Não calculas como sofro com o teu silêncio! Não me respondeste à última carta e não me atrevo a telefonar-te enquanto não me enviares a bênção. E desconfio do WhatsApp cujo encriptamento pode ser decifrado pelos nossos inimigos, que devassam a conversa, como fizeram com os emails da nossa perdição.

Não calculas, senhor meu pai, o que dizem nas redes sociais, mesmo alguns dos que te devem os cargos! Que és um construtor de cenários, escorpião, tartufo e catavento! Que és capaz de tudo por vingança, narcisismo ou ambição! É mentira. E os nomes que te chamam, que nunca se dizem em público, são linguagem de almocreve.

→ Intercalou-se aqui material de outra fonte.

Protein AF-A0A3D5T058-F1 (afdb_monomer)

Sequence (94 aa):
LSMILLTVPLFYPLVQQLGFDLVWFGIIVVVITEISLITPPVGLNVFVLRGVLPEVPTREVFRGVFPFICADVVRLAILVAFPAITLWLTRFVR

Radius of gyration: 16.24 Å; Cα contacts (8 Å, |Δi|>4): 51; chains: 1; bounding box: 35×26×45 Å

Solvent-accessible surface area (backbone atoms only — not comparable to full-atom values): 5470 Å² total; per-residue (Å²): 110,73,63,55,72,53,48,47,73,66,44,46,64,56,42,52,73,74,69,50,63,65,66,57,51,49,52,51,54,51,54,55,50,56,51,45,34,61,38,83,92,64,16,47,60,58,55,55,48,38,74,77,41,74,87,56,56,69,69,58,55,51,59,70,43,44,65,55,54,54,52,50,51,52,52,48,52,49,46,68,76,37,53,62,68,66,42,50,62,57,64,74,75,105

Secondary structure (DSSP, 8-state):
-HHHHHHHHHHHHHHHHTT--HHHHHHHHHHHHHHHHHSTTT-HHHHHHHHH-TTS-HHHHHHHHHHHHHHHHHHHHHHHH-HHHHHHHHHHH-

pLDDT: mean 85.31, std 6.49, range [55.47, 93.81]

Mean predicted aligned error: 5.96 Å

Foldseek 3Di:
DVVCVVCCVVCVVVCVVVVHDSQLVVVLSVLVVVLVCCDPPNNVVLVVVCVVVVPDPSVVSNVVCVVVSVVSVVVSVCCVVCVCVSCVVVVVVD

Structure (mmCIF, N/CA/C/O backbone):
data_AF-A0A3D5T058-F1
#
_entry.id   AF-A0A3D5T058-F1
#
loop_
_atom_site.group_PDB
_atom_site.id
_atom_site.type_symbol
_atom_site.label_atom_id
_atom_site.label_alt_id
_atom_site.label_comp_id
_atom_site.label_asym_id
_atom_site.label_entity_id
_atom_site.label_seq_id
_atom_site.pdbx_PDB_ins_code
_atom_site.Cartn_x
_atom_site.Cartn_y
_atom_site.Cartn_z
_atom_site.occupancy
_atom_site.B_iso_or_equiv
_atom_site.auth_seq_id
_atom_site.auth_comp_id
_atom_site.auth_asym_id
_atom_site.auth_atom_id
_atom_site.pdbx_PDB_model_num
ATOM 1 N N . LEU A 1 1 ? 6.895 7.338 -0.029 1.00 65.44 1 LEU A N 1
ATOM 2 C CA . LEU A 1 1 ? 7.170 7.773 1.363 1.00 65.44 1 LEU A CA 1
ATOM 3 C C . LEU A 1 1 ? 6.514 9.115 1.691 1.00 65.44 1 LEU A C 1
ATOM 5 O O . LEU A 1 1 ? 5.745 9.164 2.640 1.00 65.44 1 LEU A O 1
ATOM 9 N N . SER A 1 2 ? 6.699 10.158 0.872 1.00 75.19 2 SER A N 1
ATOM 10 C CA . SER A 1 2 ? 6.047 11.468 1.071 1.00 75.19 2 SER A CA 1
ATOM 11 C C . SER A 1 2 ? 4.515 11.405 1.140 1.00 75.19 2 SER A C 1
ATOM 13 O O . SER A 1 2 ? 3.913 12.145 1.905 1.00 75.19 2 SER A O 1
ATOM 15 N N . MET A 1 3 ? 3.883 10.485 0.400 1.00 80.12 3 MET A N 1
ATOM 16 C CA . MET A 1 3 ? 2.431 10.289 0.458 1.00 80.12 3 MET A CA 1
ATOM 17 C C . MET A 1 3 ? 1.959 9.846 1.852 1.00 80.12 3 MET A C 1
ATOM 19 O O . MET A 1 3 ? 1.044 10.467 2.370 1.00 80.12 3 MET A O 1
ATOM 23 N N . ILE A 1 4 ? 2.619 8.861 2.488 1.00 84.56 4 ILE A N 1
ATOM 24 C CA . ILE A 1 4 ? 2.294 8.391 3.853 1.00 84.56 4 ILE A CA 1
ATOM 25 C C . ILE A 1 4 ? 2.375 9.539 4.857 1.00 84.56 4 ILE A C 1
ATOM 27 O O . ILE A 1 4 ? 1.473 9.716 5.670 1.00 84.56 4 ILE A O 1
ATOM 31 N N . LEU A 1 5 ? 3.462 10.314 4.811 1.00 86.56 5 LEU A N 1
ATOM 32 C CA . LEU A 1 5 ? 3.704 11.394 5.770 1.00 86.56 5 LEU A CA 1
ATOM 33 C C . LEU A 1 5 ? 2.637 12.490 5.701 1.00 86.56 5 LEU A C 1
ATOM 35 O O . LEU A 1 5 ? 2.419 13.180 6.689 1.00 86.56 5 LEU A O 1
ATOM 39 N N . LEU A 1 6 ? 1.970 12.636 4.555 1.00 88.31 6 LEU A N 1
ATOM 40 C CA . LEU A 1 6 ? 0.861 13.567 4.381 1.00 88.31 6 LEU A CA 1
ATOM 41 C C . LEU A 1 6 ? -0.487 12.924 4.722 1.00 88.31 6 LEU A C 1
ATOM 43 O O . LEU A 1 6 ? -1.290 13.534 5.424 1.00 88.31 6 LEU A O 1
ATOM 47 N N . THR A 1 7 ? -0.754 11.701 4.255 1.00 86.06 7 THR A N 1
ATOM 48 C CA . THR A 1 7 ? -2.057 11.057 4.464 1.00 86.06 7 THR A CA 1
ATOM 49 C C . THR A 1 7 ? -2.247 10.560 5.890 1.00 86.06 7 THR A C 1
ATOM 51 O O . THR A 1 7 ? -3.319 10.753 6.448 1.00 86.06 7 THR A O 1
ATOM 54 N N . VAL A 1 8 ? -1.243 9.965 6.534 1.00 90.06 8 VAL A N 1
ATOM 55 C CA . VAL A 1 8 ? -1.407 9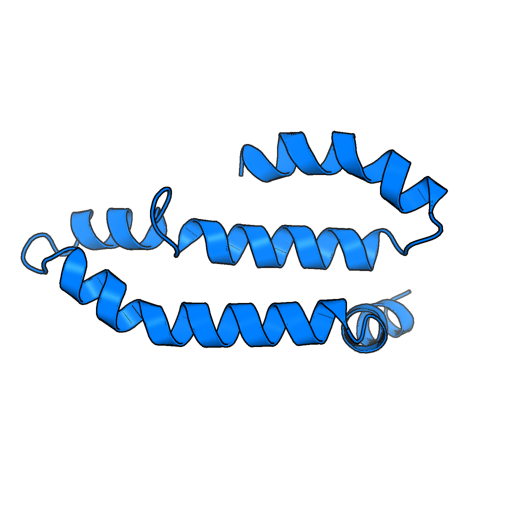.421 7.892 1.00 90.06 8 VAL A CA 1
ATOM 56 C C . VAL A 1 8 ? -1.863 10.480 8.896 1.00 90.06 8 VAL A C 1
ATOM 58 O O . VAL A 1 8 ? -2.932 10.284 9.461 1.00 90.06 8 VAL A O 1
ATOM 61 N N . PRO A 1 9 ? -1.157 11.603 9.124 1.00 90.56 9 PRO A N 1
ATOM 62 C CA . PRO A 1 9 ? -1.579 12.578 10.133 1.00 90.56 9 PRO A CA 1
ATOM 63 C C . PRO A 1 9 ? -2.902 13.268 9.783 1.00 90.56 9 PRO A C 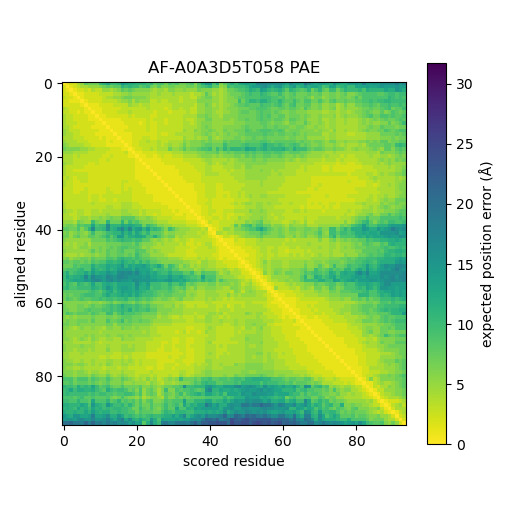1
ATOM 65 O O . PRO A 1 9 ? -3.636 13.662 10.684 1.00 90.56 9 PRO A O 1
ATOM 68 N N . LEU A 1 10 ? -3.231 13.376 8.491 1.00 92.19 10 LEU A N 1
ATOM 69 C CA . LEU A 1 10 ? -4.496 13.944 8.033 1.00 92.19 10 LEU A CA 1
ATOM 70 C C . LEU A 1 10 ? -5.685 13.013 8.320 1.00 92.19 10 LEU A C 1
ATOM 72 O O . LEU A 1 10 ? -6.721 13.462 8.806 1.00 92.19 10 LEU A O 1
ATOM 76 N N . PHE A 1 11 ? -5.542 11.718 8.029 1.00 90.81 11 PHE A N 1
ATOM 77 C CA . PHE A 1 11 ? -6.620 10.732 8.161 1.00 90.81 11 PHE A CA 1
ATOM 78 C C . PHE A 1 11 ? -6.672 10.069 9.543 1.00 90.81 11 PHE A C 1
ATOM 80 O O . PHE A 1 11 ? -7.738 9.618 9.952 1.00 90.81 11 PHE A O 1
ATOM 87 N N . TYR A 1 12 ? -5.570 10.052 10.294 1.00 90.69 12 TYR A N 1
ATOM 88 C CA . TYR A 1 12 ? -5.487 9.500 11.648 1.00 90.69 12 TYR A CA 1
ATOM 89 C C . TYR A 1 12 ? -6.613 9.981 12.581 1.00 90.69 12 TYR A C 1
ATOM 91 O O . TYR A 1 12 ? -7.327 9.129 13.115 1.00 90.69 12 TYR A O 1
ATOM 99 N N . PRO A 1 13 ? -6.844 11.300 12.770 1.00 92.94 13 PRO A N 1
ATOM 100 C CA . PRO A 1 13 ? -7.889 11.759 13.683 1.00 92.94 13 PRO A CA 1
ATOM 101 C C . PRO A 1 13 ? -9.289 11.373 13.198 1.00 92.94 13 PRO A C 1
ATOM 103 O O . PRO A 1 13 ? -10.183 11.183 14.016 1.00 92.94 13 PRO A O 1
ATOM 106 N N . LEU A 1 14 ? -9.491 11.239 11.885 1.00 93.50 14 LEU A N 1
ATOM 107 C CA . LEU A 1 14 ? -10.770 10.844 11.297 1.00 93.50 14 LEU A CA 1
ATOM 108 C C . LEU A 1 14 ? -11.047 9.353 11.527 1.00 93.50 14 LEU A C 1
ATOM 110 O O . LEU A 1 14 ? -12.131 8.986 11.968 1.00 93.50 14 LEU A O 1
ATOM 114 N N . VAL A 1 15 ? -10.046 8.499 11.308 1.00 92.25 15 VAL A N 1
ATOM 115 C CA . VAL A 1 15 ? -10.118 7.053 11.573 1.00 92.25 15 VAL A CA 1
ATOM 116 C C . VAL A 1 15 ? -10.371 6.786 13.058 1.00 92.25 15 VAL A C 1
ATOM 118 O O . VAL A 1 15 ? -11.220 5.962 13.397 1.00 92.25 15 VAL A O 1
ATOM 121 N N . GLN A 1 16 ? -9.693 7.528 13.939 1.00 92.25 16 GLN A N 1
ATOM 122 C CA . GLN A 1 16 ? -9.885 7.427 15.385 1.00 92.25 16 GLN A CA 1
ATOM 123 C C . GLN A 1 16 ? -11.303 7.836 15.811 1.00 92.25 16 GLN A C 1
ATOM 125 O O . GLN A 1 16 ? -11.922 7.143 16.614 1.00 92.25 16 GLN A O 1
ATOM 130 N N . GLN A 1 17 ? -11.838 8.931 15.260 1.00 92.69 17 GLN A N 1
ATOM 131 C CA . GLN A 1 17 ? -13.201 9.397 15.552 1.00 92.69 17 GLN A CA 1
ATOM 132 C C . GLN A 1 17 ? -14.280 8.420 15.079 1.00 92.69 17 GLN A C 1
ATOM 134 O O . GLN A 1 17 ? -15.310 8.278 15.731 1.00 92.69 17 GLN A O 1
ATOM 139 N N . LEU A 1 18 ? -14.034 7.722 13.970 1.00 91.38 18 LEU A N 1
ATOM 140 C CA . LEU A 1 18 ? -14.924 6.683 13.451 1.00 91.38 18 LEU A CA 1
ATOM 141 C C . LEU A 1 18 ? -14.836 5.361 14.240 1.00 91.38 18 LEU A C 1
ATOM 143 O O . LEU A 1 18 ? -15.585 4.433 13.947 1.00 91.38 18 LEU A O 1
ATOM 147 N N . GLY A 1 19 ? -13.948 5.262 15.239 1.00 87.62 19 GLY A N 1
ATOM 148 C CA . GLY A 1 19 ? -13.801 4.081 16.094 1.00 87.62 19 GLY A CA 1
ATOM 149 C C . GLY A 1 19 ? -13.049 2.914 15.449 1.00 87.62 19 GLY A C 1
ATOM 150 O O . GLY A 1 19 ? -13.122 1.792 15.948 1.00 87.62 19 GLY A O 1
ATOM 151 N N . PHE A 1 20 ? -12.333 3.150 14.347 1.00 87.38 20 PHE A N 1
ATOM 152 C CA . PHE A 1 20 ? -11.522 2.120 13.696 1.00 87.38 20 PHE A CA 1
ATOM 153 C C . PHE A 1 20 ? -10.194 1.888 14.430 1.00 87.38 20 PHE A C 1
ATOM 155 O O . PHE A 1 20 ? -9.625 2.799 15.036 1.00 87.38 20 PHE A O 1
ATOM 162 N N . ASP A 1 21 ? -9.661 0.665 14.332 1.00 87.94 21 ASP A N 1
ATOM 163 C CA . ASP A 1 21 ? -8.344 0.340 14.883 1.00 87.94 21 ASP A CA 1
ATOM 164 C C . ASP A 1 21 ? -7.231 0.990 14.039 1.00 87.94 21 ASP A C 1
ATOM 166 O O . ASP A 1 21 ? -7.137 0.819 12.819 1.00 87.94 21 ASP A O 1
ATOM 170 N N . LEU A 1 22 ? -6.360 1.741 14.708 1.00 89.06 22 LEU A N 1
ATOM 171 C CA . LEU A 1 22 ? -5.262 2.476 14.083 1.00 89.06 22 LEU A CA 1
ATOM 172 C C . LEU A 1 22 ? -4.167 1.555 13.527 1.00 89.06 22 LEU A C 1
ATOM 174 O O . LEU A 1 22 ? -3.475 1.930 12.582 1.00 89.06 22 LEU A O 1
ATOM 178 N N . VAL A 1 23 ? -4.024 0.347 14.075 1.00 88.44 23 VAL A N 1
ATOM 179 C CA . VAL A 1 23 ? -3.122 -0.686 13.554 1.00 88.44 23 VAL A CA 1
ATOM 180 C C . VAL A 1 23 ? -3.624 -1.177 12.203 1.00 88.44 23 VAL A C 1
ATOM 182 O O . VAL A 1 23 ? -2.847 -1.248 11.254 1.00 88.44 23 VAL A O 1
ATOM 185 N N . TRP A 1 24 ? -4.926 -1.455 12.088 1.00 89.62 24 TRP A N 1
ATOM 186 C CA . TRP A 1 24 ? -5.548 -1.835 10.815 1.00 89.62 24 TRP A CA 1
ATOM 187 C C . TRP A 1 24 ? -5.341 -0.749 9.755 1.00 89.62 24 TRP A C 1
ATOM 189 O O . TRP A 1 24 ? -4.886 -1.037 8.646 1.00 89.62 24 TRP A O 1
ATOM 199 N N . PHE A 1 25 ? -5.584 0.511 10.124 1.00 89.94 25 PHE A N 1
ATOM 200 C CA . PHE A 1 25 ? -5.338 1.648 9.240 1.00 89.94 25 PHE A CA 1
ATOM 201 C C . PHE A 1 25 ? -3.865 1.751 8.821 1.00 89.94 25 PHE A C 1
ATOM 203 O O . PHE A 1 25 ? -3.573 1.900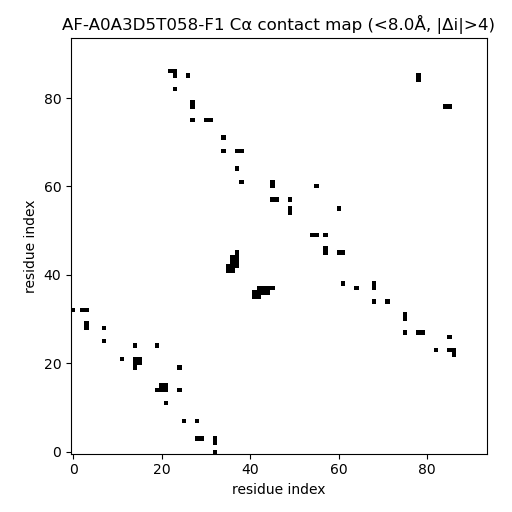 7.635 1.00 89.94 25 PHE A O 1
ATOM 210 N N . GLY A 1 26 ? -2.930 1.609 9.765 1.00 89.75 26 GLY A N 1
ATOM 211 C CA . GLY A 1 26 ? -1.497 1.619 9.479 1.00 89.75 26 GLY A CA 1
ATOM 212 C C . GLY A 1 26 ? -1.085 0.529 8.487 1.0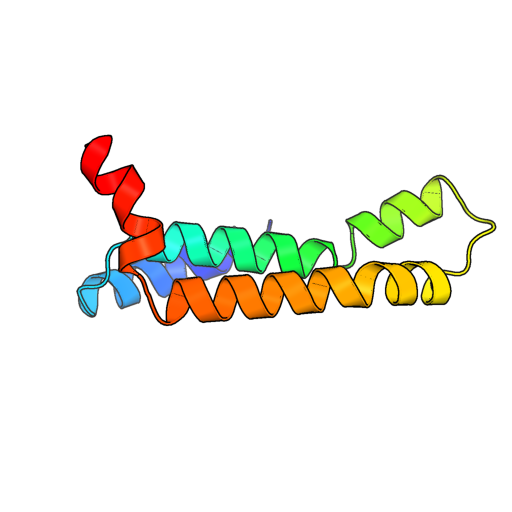0 89.75 26 GLY A C 1
ATOM 213 O O . GLY A 1 26 ? -0.371 0.817 7.527 1.00 89.75 26 GLY A O 1
ATOM 214 N N . ILE A 1 27 ? -1.588 -0.697 8.662 1.00 90.00 27 ILE A N 1
ATOM 215 C CA . ILE A 1 27 ? -1.324 -1.817 7.747 1.00 90.00 27 ILE A CA 1
ATOM 216 C C . ILE A 1 27 ? -1.822 -1.491 6.335 1.00 90.00 27 ILE A C 1
ATOM 218 O O . ILE A 1 27 ? -1.081 -1.670 5.369 1.00 90.00 27 ILE A O 1
ATOM 222 N N . ILE A 1 28 ? -3.040 -0.961 6.200 1.00 90.75 28 ILE A N 1
ATOM 223 C CA . ILE A 1 28 ? -3.593 -0.571 4.895 1.00 90.75 28 ILE A CA 1
ATOM 224 C C . ILE A 1 28 ? -2.727 0.492 4.223 1.00 90.75 28 ILE A C 1
ATOM 226 O O . ILE A 1 28 ? -2.410 0.369 3.040 1.00 90.75 28 ILE A O 1
ATOM 230 N N . VAL A 1 29 ? -2.317 1.522 4.963 1.00 90.69 29 VAL A N 1
ATOM 231 C CA . VAL A 1 29 ? -1.473 2.592 4.421 1.00 90.69 29 VAL A CA 1
ATOM 232 C C . VAL A 1 29 ? -0.128 2.048 3.933 1.00 90.69 29 VAL A C 1
ATOM 234 O O . VAL A 1 29 ? 0.347 2.459 2.869 1.00 90.69 29 VAL A O 1
ATOM 237 N N . VAL A 1 30 ? 0.475 1.108 4.667 1.00 90.06 30 VAL A N 1
ATOM 238 C CA . VAL A 1 30 ? 1.720 0.442 4.258 1.00 90.06 30 VAL A CA 1
ATOM 239 C C . VAL A 1 30 ? 1.511 -0.343 2.964 1.00 90.06 30 VAL A C 1
ATOM 241 O O . VAL A 1 30 ? 2.239 -0.106 2.002 1.00 90.06 30 VAL A O 1
ATOM 244 N N . VAL A 1 31 ? 0.482 -1.192 2.896 1.00 90.06 31 VAL A N 1
ATOM 245 C CA . VAL A 1 31 ? 0.179 -2.008 1.706 1.00 90.06 31 VAL A CA 1
ATOM 246 C C . VAL A 1 31 ? -0.080 -1.132 0.477 1.00 90.06 31 VAL A C 1
ATOM 248 O O . VAL A 1 31 ? 0.497 -1.361 -0.582 1.00 90.06 31 VAL A O 1
ATOM 251 N N . ILE A 1 32 ? -0.891 -0.079 0.606 1.00 89.88 32 ILE A N 1
ATOM 252 C CA . ILE A 1 32 ? -1.151 0.863 -0.496 1.00 89.88 32 ILE A CA 1
ATOM 253 C C . ILE A 1 32 ? 0.147 1.534 -0.956 1.00 89.88 32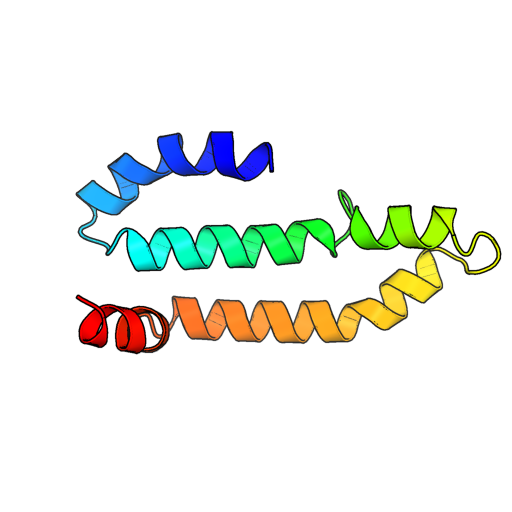 ILE A C 1
ATOM 255 O O . ILE A 1 32 ? 0.357 1.757 -2.152 1.00 89.88 32 ILE A O 1
ATOM 259 N N . THR A 1 33 ? 1.042 1.844 -0.020 1.00 89.38 33 THR A N 1
ATOM 260 C CA . THR A 1 33 ? 2.322 2.460 -0.362 1.00 89.38 33 THR A CA 1
ATOM 261 C C . THR A 1 33 ? 3.237 1.496 -1.100 1.00 89.38 33 THR A C 1
ATOM 263 O O . THR A 1 33 ? 3.852 1.918 -2.078 1.00 89.38 33 THR A O 1
ATOM 266 N N . GLU A 1 34 ? 3.300 0.222 -0.717 1.00 88.44 34 GLU A N 1
ATOM 267 C CA . GLU A 1 34 ? 4.021 -0.796 -1.494 1.00 88.44 34 GLU A CA 1
ATOM 268 C C . GLU A 1 34 ? 3.512 -0.857 -2.939 1.00 88.44 34 GLU A C 1
ATOM 270 O O . GLU A 1 34 ? 4.304 -0.768 -3.879 1.00 88.44 34 GLU A O 1
ATOM 275 N N . ILE A 1 35 ? 2.189 -0.893 -3.125 1.00 89.38 35 ILE A N 1
ATOM 276 C CA . ILE A 1 35 ? 1.560 -0.926 -4.454 1.00 89.38 35 ILE A CA 1
ATOM 277 C C . ILE A 1 35 ? 1.945 0.315 -5.272 1.00 89.38 35 ILE A C 1
ATOM 279 O O . ILE A 1 35 ? 2.250 0.209 -6.465 1.00 89.38 35 ILE A O 1
ATOM 283 N N . SER A 1 36 ? 1.990 1.493 -4.640 1.00 88.38 36 SER A N 1
ATOM 284 C CA . SER A 1 36 ? 2.392 2.744 -5.298 1.00 88.38 36 SER A CA 1
ATOM 285 C C . SER A 1 36 ? 3.838 2.730 -5.807 1.00 88.38 36 SER A C 1
ATOM 287 O O . SER A 1 36 ? 4.133 3.359 -6.819 1.00 88.38 36 SER A O 1
ATOM 289 N N . LEU A 1 37 ? 4.742 1.997 -5.147 1.00 87.62 37 LEU A N 1
ATOM 290 C CA . LEU A 1 37 ? 6.151 1.914 -5.554 1.00 87.62 37 LEU A CA 1
ATOM 291 C C . LEU A 1 37 ? 6.348 1.064 -6.813 1.00 87.62 37 LEU A C 1
ATOM 293 O O . LEU A 1 37 ? 7.372 1.182 -7.487 1.00 87.62 37 LEU A O 1
ATOM 297 N N . ILE A 1 38 ? 5.375 0.213 -7.123 1.00 86.44 38 ILE A N 1
ATOM 298 C CA . ILE A 1 38 ? 5.431 -0.760 -8.211 1.00 86.44 38 ILE A CA 1
ATOM 299 C C . ILE A 1 38 ? 4.543 -0.318 -9.391 1.00 86.44 38 ILE A C 1
ATOM 301 O O . ILE A 1 38 ? 4.870 -0.582 -10.547 1.00 86.44 38 ILE A O 1
ATOM 305 N N . THR A 1 39 ? 3.454 0.407 -9.123 1.00 85.06 39 THR A N 1
ATOM 306 C CA . THR A 1 39 ? 2.490 0.883 -10.130 1.00 85.06 39 THR A CA 1
ATOM 307 C C . THR A 1 39 ? 2.949 2.212 -10.767 1.00 85.06 39 THR A C 1
ATOM 309 O O . THR A 1 39 ? 3.403 3.111 -10.050 1.00 85.06 39 THR A O 1
ATOM 312 N N . PRO A 1 40 ? 2.827 2.405 -12.098 1.00 78.62 40 PRO A N 1
ATOM 313 C CA . PRO A 1 40 ? 3.056 3.718 -12.717 1.00 78.62 40 PRO A CA 1
ATOM 314 C C . PRO A 1 40 ? 1.956 4.695 -12.257 1.00 78.62 40 PRO A C 1
ATOM 316 O O . PRO A 1 40 ? 0.793 4.292 -12.247 1.00 78.62 40 PRO A O 1
ATOM 319 N N . PRO A 1 41 ? 2.251 5.946 -11.833 1.00 71.00 41 PRO A N 1
ATOM 320 C CA . PRO A 1 41 ? 3.297 6.864 -12.312 1.00 71.00 41 PRO A CA 1
ATOM 321 C C . PRO A 1 41 ? 4.565 6.966 -11.450 1.00 71.00 41 PRO A C 1
ATOM 323 O O . PRO A 1 41 ? 5.560 7.508 -11.924 1.00 71.00 41 PRO A O 1
ATOM 326 N N . VAL A 1 42 ? 4.547 6.476 -10.203 1.00 81.25 42 VAL A N 1
ATOM 327 C CA . VAL A 1 42 ? 5.724 6.537 -9.320 1.00 81.25 42 VAL A CA 1
ATOM 328 C C . VAL A 1 42 ? 6.700 5.435 -9.690 1.00 81.25 42 VAL A C 1
ATOM 330 O O . VAL A 1 42 ? 7.863 5.747 -9.912 1.00 81.25 42 VAL A O 1
ATOM 333 N N . GLY A 1 43 ? 6.229 4.178 -9.770 1.00 79.44 43 GLY A N 1
ATOM 334 C CA . GLY A 1 43 ? 6.941 3.029 -10.348 1.00 79.44 43 GLY A CA 1
ATOM 335 C C . GLY A 1 43 ? 8.410 2.897 -9.944 1.00 79.44 43 GLY A C 1
ATOM 336 O O . GLY A 1 43 ? 9.211 2.405 -10.736 1.00 79.44 43 GLY A O 1
ATOM 337 N N . LEU A 1 44 ? 8.783 3.391 -8.760 1.00 86.44 44 LEU A N 1
ATOM 338 C CA . LEU A 1 44 ? 10.169 3.648 -8.383 1.00 86.44 44 LEU A CA 1
ATOM 339 C C . LEU A 1 44 ? 11.017 2.385 -8.520 1.00 86.44 44 LEU A C 1
ATOM 341 O O . LEU A 1 44 ? 12.103 2.439 -9.089 1.00 86.44 44 LEU A O 1
ATOM 345 N N . ASN A 1 45 ? 10.488 1.241 -8.085 1.00 85.12 45 ASN A N 1
ATOM 346 C CA . ASN A 1 45 ? 11.189 -0.037 -8.178 1.00 85.12 45 ASN A CA 1
ATOM 347 C C . ASN A 1 45 ? 11.440 -0.438 -9.643 1.00 85.12 45 ASN A C 1
ATOM 349 O O . ASN A 1 45 ? 12.525 -0.904 -9.981 1.00 85.12 45 ASN A O 1
ATOM 353 N N . VAL A 1 46 ? 10.466 -0.200 -10.528 1.00 83.88 46 VAL A N 1
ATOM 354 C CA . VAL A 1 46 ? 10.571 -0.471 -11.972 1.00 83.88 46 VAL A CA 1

Até dizem que as fitas que dependuras ao pescoço das pessoas são para pagares favores e comprar fidelidades. São uns malvados!

Sabes que tens sempre a minha casa, agora que já não temos aqui a do sr. Ricardo, mais sumptuosa, e espero que não te ostracizem como a ele, que era tão bom para nós.

Senhor meu pai, quando te reformares do emprego que construíste com a paciência de um monge e a astúcia de um felino, abandona o Tejo e as pedras da calçada e vai para a Costa onde encontras quem te estima, pessoas da nossa condição, a passear no Paredão.

Troca o Beco do Chão Salgado, onde esbates a raiva contra quem te contraria, pelo mar, onde pedes perdão a rezar o terço enquanto nadas no Atlântico.

Deixa a ginjinha, os pastéis de nata, o moscatel e os gelados, que te arruínam o fígado e a compostura, e os ingratos e hipócritas que te abandonam como ao sr. Ricardo.

E não deixes de enviar-me a bênção, senhor meu pai.

Teu filho,

a) Assinatura ocultada (de acordo com a lei de proteção de dados).